Cook chicken pieces in about a tablespoon of vegetable oil over medium-high heat. Separate the pieces so they don't stick together. A little bit of browning is good. Cook in batches if you have to.
After the chicken was cooked, I reserved the juice that had drained out of them and stuck the chicken pieces under the broiler for about 10 minutes.
For the sauce:
1 Tablespoon oil or butter
1 small onion, sliced or diced
2 teaspoons grated ginger
4 cloves minced garlic
1 Tablespoon ground coriander
1-2 teaspoons paprika
1-2 teaspoons garam masala
1/2 teaspoon turmeric- I didn't have this, so I used extra garam masala
1/2 teaspoon ground black pepper (I just eyeballed it)
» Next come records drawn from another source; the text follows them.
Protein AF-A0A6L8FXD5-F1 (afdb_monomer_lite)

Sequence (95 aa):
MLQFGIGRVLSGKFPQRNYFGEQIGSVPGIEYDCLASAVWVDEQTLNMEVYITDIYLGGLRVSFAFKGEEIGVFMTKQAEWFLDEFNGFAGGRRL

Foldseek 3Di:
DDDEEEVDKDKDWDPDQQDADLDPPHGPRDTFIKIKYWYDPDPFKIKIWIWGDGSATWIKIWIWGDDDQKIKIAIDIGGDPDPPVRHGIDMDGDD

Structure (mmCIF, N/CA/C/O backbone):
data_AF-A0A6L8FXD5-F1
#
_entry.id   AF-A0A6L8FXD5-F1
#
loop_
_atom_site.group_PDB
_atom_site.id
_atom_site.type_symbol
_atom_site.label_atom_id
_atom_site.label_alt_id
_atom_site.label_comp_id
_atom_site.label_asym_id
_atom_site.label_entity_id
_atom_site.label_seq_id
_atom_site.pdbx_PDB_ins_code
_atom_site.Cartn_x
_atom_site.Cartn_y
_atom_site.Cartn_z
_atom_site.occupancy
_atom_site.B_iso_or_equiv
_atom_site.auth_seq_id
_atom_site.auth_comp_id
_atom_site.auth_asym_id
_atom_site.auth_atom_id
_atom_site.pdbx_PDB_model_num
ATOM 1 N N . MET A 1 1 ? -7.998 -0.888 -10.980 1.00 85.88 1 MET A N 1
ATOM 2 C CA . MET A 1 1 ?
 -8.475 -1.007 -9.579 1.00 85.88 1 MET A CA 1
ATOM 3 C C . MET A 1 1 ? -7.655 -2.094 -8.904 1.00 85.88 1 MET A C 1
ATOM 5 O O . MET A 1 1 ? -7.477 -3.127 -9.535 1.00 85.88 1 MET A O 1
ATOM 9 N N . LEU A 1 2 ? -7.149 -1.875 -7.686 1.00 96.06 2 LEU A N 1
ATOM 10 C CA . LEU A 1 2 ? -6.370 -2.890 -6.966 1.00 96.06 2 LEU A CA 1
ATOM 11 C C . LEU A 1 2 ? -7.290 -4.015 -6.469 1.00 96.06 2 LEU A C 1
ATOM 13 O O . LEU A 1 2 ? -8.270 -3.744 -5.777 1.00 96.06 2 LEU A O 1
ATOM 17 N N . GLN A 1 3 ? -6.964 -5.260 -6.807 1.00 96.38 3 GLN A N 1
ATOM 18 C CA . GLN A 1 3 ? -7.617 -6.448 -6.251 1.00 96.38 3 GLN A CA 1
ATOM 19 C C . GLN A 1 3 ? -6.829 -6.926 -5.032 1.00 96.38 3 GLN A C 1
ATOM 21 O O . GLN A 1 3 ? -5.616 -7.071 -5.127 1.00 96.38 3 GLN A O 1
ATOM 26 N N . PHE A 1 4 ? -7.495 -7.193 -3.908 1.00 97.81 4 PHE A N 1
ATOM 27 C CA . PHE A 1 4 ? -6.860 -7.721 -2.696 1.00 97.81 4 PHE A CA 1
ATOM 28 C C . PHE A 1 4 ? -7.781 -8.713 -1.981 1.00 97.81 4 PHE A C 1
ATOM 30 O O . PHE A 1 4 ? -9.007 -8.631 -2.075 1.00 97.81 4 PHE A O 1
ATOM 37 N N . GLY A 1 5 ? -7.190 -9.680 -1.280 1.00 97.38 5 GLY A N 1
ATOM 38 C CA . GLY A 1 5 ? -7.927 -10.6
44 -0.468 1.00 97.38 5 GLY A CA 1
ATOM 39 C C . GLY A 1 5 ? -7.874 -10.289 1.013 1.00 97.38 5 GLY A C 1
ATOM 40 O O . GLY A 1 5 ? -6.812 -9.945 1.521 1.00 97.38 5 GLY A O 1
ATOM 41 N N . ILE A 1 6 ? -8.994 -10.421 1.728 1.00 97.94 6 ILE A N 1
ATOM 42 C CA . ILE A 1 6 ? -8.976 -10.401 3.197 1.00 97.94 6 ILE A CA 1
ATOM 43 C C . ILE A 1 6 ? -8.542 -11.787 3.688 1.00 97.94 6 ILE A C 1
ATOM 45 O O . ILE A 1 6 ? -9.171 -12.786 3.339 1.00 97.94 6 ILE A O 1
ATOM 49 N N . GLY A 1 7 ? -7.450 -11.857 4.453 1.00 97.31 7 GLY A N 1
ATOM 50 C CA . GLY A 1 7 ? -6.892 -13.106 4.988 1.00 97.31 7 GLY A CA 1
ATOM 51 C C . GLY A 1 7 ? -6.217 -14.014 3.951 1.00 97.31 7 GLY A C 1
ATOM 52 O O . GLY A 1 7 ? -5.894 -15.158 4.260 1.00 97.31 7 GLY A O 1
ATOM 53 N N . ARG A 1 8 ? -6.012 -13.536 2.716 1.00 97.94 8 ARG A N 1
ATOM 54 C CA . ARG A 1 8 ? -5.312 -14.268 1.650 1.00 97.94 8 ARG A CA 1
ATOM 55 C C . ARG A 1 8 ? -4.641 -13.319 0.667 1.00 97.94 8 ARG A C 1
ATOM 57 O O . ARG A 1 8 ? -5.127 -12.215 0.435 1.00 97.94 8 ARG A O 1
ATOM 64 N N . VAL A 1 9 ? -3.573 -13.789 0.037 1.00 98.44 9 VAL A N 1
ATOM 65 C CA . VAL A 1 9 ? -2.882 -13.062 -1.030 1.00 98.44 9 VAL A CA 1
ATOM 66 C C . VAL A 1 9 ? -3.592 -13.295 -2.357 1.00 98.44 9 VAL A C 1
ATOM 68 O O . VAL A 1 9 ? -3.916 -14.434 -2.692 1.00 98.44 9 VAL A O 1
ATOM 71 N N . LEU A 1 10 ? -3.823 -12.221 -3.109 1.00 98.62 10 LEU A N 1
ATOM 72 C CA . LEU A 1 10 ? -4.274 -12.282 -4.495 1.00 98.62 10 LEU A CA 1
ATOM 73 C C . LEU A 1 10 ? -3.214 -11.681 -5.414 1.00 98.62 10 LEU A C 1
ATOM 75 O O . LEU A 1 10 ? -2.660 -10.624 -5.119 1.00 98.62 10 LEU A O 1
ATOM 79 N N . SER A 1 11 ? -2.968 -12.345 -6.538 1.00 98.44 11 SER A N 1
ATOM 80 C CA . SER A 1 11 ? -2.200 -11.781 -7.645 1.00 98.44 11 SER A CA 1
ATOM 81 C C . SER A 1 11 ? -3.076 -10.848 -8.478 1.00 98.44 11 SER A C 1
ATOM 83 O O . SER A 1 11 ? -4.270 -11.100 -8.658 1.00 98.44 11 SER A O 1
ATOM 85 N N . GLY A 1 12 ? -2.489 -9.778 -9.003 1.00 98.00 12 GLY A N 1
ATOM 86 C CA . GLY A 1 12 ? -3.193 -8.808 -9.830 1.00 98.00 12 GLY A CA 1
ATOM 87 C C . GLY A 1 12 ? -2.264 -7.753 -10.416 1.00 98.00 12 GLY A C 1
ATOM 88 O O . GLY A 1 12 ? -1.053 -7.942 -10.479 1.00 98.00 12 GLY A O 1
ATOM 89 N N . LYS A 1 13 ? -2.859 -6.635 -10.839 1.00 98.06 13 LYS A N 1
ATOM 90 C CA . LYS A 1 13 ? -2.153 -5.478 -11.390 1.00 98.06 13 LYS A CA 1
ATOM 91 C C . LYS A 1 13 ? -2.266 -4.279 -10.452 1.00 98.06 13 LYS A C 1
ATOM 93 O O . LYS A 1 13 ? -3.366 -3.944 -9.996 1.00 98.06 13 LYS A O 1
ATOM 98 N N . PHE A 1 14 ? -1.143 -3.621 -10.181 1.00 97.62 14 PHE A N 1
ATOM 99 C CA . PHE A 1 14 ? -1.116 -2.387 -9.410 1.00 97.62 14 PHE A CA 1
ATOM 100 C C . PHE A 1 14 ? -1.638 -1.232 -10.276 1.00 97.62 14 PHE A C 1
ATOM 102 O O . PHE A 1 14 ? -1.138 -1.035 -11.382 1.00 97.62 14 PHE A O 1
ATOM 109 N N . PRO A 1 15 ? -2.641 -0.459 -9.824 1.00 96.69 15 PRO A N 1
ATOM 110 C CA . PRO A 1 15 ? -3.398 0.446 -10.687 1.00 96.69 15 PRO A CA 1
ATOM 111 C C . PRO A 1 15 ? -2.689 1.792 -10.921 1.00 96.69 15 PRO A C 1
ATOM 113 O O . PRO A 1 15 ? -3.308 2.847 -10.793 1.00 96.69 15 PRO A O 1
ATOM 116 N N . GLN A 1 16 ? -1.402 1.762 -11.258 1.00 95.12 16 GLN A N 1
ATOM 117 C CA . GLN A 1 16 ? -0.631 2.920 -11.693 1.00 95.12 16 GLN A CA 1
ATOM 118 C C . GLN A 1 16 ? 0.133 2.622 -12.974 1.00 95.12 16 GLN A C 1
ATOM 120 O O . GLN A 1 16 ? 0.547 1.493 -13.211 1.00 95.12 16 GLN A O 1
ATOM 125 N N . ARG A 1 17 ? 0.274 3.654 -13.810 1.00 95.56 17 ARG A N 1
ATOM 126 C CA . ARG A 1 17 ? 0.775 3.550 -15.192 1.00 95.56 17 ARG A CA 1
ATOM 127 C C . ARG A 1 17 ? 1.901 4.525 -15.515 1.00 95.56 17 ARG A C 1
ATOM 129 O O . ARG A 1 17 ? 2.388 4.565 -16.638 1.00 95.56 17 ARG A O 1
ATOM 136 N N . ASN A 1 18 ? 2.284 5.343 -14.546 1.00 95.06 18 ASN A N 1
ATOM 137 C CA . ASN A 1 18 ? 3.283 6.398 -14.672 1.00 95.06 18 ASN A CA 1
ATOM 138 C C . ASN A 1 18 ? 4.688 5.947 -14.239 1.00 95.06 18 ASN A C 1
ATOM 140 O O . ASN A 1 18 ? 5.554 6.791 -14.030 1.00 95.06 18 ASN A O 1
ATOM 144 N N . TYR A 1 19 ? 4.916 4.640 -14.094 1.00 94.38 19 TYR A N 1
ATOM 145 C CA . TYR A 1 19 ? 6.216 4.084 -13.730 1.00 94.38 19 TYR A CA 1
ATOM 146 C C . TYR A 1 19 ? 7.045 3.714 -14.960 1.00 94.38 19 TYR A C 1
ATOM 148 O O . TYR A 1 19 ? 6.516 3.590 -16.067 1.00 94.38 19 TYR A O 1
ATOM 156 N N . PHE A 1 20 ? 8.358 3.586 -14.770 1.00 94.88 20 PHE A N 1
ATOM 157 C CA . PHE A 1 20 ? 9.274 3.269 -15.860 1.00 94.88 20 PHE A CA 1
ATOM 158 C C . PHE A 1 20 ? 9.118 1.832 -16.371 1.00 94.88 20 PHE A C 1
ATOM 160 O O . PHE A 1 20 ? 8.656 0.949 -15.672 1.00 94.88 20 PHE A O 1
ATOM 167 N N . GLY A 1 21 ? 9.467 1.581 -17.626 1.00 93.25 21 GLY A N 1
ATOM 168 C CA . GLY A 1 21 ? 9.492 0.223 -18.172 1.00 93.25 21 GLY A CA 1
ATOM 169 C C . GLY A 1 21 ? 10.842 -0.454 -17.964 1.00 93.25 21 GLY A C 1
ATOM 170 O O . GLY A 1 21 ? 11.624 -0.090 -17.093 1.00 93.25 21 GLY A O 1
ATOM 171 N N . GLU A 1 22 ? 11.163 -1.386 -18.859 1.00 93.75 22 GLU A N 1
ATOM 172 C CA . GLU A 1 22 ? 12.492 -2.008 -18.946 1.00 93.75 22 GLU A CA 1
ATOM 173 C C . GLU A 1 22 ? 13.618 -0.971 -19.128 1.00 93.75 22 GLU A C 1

14 ounces crushed tomatoes (half of a 28 ounce can)
3 big spoonfuls of coconut cream, plus a spoonful or two of yogurt
About 1 1/2 teaspoon powdered carolina reaper (less if you're not me)
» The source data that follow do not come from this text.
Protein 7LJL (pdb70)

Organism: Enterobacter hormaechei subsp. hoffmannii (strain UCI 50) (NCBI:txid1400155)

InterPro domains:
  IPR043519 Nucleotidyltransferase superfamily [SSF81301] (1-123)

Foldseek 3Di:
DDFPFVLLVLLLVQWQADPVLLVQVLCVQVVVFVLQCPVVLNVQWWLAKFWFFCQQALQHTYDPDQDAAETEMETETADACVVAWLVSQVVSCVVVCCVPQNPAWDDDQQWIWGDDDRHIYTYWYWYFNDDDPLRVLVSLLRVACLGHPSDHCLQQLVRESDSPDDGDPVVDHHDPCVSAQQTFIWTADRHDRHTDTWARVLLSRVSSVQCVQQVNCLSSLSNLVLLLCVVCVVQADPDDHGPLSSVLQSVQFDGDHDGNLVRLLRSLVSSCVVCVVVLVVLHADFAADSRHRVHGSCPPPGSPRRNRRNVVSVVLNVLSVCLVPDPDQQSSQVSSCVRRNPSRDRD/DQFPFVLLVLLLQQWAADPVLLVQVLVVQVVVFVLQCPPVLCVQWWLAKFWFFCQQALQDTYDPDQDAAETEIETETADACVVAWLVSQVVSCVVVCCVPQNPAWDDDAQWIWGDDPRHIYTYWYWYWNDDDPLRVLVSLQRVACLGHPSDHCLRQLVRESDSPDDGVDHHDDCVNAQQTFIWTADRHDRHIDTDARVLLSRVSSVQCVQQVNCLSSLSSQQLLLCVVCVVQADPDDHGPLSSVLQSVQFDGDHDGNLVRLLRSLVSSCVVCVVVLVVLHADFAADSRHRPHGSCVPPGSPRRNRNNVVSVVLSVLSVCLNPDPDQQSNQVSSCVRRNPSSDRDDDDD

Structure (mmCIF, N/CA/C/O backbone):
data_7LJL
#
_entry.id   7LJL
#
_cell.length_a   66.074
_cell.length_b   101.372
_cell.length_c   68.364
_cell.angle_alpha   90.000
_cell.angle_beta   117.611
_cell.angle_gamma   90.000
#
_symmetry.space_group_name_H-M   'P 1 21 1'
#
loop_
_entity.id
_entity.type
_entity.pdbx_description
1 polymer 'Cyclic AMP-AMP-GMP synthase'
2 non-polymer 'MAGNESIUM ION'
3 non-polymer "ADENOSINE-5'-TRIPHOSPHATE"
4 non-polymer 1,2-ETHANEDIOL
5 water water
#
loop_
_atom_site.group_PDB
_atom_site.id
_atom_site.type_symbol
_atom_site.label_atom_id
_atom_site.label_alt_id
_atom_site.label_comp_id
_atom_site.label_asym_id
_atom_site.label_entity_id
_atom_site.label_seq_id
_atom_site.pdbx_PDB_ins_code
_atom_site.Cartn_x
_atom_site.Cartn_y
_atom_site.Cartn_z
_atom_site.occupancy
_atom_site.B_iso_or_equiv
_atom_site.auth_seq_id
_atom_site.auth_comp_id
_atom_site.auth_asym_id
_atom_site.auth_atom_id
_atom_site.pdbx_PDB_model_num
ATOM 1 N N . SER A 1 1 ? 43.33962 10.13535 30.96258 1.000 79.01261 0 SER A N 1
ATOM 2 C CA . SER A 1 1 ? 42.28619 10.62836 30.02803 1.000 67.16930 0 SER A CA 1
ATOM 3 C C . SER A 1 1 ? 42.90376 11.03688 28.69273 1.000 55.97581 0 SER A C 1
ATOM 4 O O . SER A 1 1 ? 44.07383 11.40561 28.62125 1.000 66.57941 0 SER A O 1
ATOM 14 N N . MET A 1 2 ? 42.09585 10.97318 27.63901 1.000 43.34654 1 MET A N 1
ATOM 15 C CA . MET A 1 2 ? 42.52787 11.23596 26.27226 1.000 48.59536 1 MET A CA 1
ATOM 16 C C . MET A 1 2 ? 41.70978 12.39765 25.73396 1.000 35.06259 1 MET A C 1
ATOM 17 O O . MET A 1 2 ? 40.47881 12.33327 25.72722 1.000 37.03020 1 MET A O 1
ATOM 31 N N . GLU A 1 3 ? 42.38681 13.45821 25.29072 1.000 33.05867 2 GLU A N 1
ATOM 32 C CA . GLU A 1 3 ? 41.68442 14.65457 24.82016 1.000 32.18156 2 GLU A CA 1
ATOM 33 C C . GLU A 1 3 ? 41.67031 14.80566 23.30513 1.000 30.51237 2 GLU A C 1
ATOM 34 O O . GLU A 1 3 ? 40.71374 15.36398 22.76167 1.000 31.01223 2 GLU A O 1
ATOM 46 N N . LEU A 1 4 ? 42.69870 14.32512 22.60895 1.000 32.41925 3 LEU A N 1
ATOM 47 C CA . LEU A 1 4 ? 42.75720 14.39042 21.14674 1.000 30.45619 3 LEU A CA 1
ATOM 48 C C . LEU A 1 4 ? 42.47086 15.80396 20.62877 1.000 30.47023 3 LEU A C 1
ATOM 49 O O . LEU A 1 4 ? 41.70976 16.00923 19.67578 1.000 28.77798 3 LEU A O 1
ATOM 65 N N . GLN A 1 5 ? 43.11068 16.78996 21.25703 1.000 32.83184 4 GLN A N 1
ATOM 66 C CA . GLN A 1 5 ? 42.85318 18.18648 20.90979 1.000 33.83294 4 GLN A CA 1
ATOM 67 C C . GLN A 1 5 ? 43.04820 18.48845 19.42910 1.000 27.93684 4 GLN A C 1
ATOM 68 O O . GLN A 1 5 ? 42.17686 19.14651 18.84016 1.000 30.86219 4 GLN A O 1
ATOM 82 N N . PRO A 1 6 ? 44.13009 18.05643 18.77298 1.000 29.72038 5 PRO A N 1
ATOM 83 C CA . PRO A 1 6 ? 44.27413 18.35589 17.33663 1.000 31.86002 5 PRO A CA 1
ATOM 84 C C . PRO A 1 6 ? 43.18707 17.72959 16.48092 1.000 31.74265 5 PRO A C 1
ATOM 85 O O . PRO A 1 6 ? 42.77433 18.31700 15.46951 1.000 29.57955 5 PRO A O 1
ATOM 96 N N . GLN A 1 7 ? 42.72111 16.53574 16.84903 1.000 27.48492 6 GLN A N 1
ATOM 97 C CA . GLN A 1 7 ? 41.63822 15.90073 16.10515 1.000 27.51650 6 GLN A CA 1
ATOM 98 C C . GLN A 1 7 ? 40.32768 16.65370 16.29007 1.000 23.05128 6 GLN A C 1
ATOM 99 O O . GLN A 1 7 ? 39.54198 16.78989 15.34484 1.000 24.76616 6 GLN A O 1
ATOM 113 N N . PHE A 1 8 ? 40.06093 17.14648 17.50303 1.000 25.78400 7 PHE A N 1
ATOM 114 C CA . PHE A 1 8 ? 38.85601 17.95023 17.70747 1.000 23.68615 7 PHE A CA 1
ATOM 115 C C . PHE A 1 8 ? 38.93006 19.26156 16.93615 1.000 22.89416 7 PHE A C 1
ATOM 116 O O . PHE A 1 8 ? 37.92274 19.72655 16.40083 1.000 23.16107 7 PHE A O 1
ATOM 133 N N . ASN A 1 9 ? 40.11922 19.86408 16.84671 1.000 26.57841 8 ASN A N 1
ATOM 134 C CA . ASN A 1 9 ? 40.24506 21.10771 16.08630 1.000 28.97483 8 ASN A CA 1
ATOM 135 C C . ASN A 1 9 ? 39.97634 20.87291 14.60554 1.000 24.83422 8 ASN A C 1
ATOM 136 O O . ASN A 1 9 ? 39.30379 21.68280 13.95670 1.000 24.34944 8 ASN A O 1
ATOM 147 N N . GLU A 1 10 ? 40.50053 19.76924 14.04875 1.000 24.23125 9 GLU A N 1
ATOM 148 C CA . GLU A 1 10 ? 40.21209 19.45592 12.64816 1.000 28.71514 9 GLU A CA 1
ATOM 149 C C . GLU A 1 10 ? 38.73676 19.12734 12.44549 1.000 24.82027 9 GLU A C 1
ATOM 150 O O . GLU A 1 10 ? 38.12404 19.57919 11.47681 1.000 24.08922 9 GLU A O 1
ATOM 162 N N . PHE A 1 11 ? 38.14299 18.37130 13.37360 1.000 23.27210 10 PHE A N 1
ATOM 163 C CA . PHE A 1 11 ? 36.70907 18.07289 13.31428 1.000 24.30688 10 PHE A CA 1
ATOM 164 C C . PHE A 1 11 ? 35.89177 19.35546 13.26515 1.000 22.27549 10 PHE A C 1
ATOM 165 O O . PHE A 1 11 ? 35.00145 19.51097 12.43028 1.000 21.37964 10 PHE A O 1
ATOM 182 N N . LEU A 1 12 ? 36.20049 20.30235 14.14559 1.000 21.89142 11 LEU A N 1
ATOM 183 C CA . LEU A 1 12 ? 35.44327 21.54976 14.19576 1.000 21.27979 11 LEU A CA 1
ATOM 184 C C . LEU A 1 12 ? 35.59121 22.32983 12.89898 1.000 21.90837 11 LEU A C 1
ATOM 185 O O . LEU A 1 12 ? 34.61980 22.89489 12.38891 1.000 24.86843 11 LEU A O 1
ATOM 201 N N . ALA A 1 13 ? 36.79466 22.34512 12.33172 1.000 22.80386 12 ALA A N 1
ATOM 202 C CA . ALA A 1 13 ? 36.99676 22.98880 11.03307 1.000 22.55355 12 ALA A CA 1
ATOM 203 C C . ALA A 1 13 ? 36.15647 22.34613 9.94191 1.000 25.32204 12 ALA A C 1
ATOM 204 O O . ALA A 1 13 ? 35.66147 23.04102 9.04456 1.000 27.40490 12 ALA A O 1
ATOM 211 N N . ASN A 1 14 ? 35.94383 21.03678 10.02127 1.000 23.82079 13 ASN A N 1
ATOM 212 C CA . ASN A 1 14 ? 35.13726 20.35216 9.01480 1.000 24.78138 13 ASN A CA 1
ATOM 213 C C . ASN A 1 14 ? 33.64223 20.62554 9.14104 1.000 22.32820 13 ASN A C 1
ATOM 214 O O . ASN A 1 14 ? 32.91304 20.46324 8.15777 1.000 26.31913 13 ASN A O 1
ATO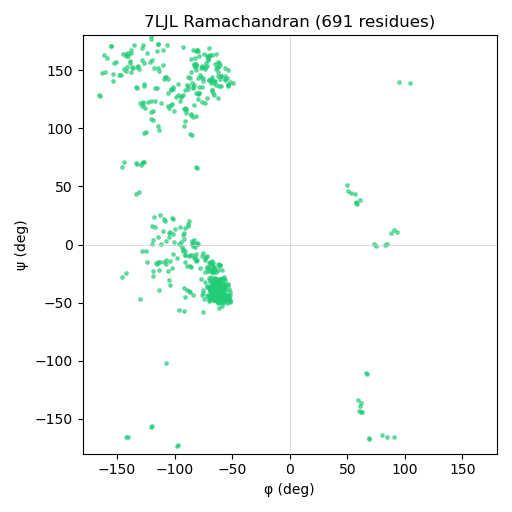M 225 N N . ILE A 1 15 ? 33.15787 20.99782 10.32280 1.000 20.53274 14 ILE A N 1
ATOM 226 C CA . ILE A 1 15 ? 31.71797 21.15905 10.52997 1.000 22.06073 14 ILE A CA 1
ATOM 227 C C . ILE A 1 15 ? 31.27070 22.61599 10.56145 1.000 22.47251 14 ILE A C 1
ATOM 228 O O . ILE A 1 15 ? 30.06313 22.87251 10.43997 1.000 24.78856 14 ILE A O 1
ATOM 244 N N . ARG A 1 16 ? 32.19129 23.56922 10.69418 1.000 23.57255 15 ARG A N 1
ATOM 245 C CA . ARG A 1 16 ? 31.83495 24.97540 10.54099 1.000 26.47574 15 ARG A CA 1
ATOM 246 C C . ARG A 1 16 ? 31.38171 25.21799 9.10606 1.000 21.78184 15 ARG A C 1
ATOM 247 O O . ARG A 1 16 ? 31.84062 24.53207 8.19638 1.000 23.95615 15 ARG A O 1
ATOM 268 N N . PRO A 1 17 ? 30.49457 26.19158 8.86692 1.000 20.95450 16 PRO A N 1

1/2 teaspoon salt (I eyeballed it)In the same pan you used for the chicken, sauté the onion in oil for about 5 minutes. Add the spices, cook about a minute, then add the crushed tomatoes (I added the juice that I reserved from the chicken). Cook about 4 minutes. Add the coconut cream and/or yogurt. Reduce heat and simmer for another 4 minutes or so, then add chicken. Serve over rice. Garnish with cilantro, unless you're @Karla or you're like me and you don't have any.
Vaguely approximated from this recipe.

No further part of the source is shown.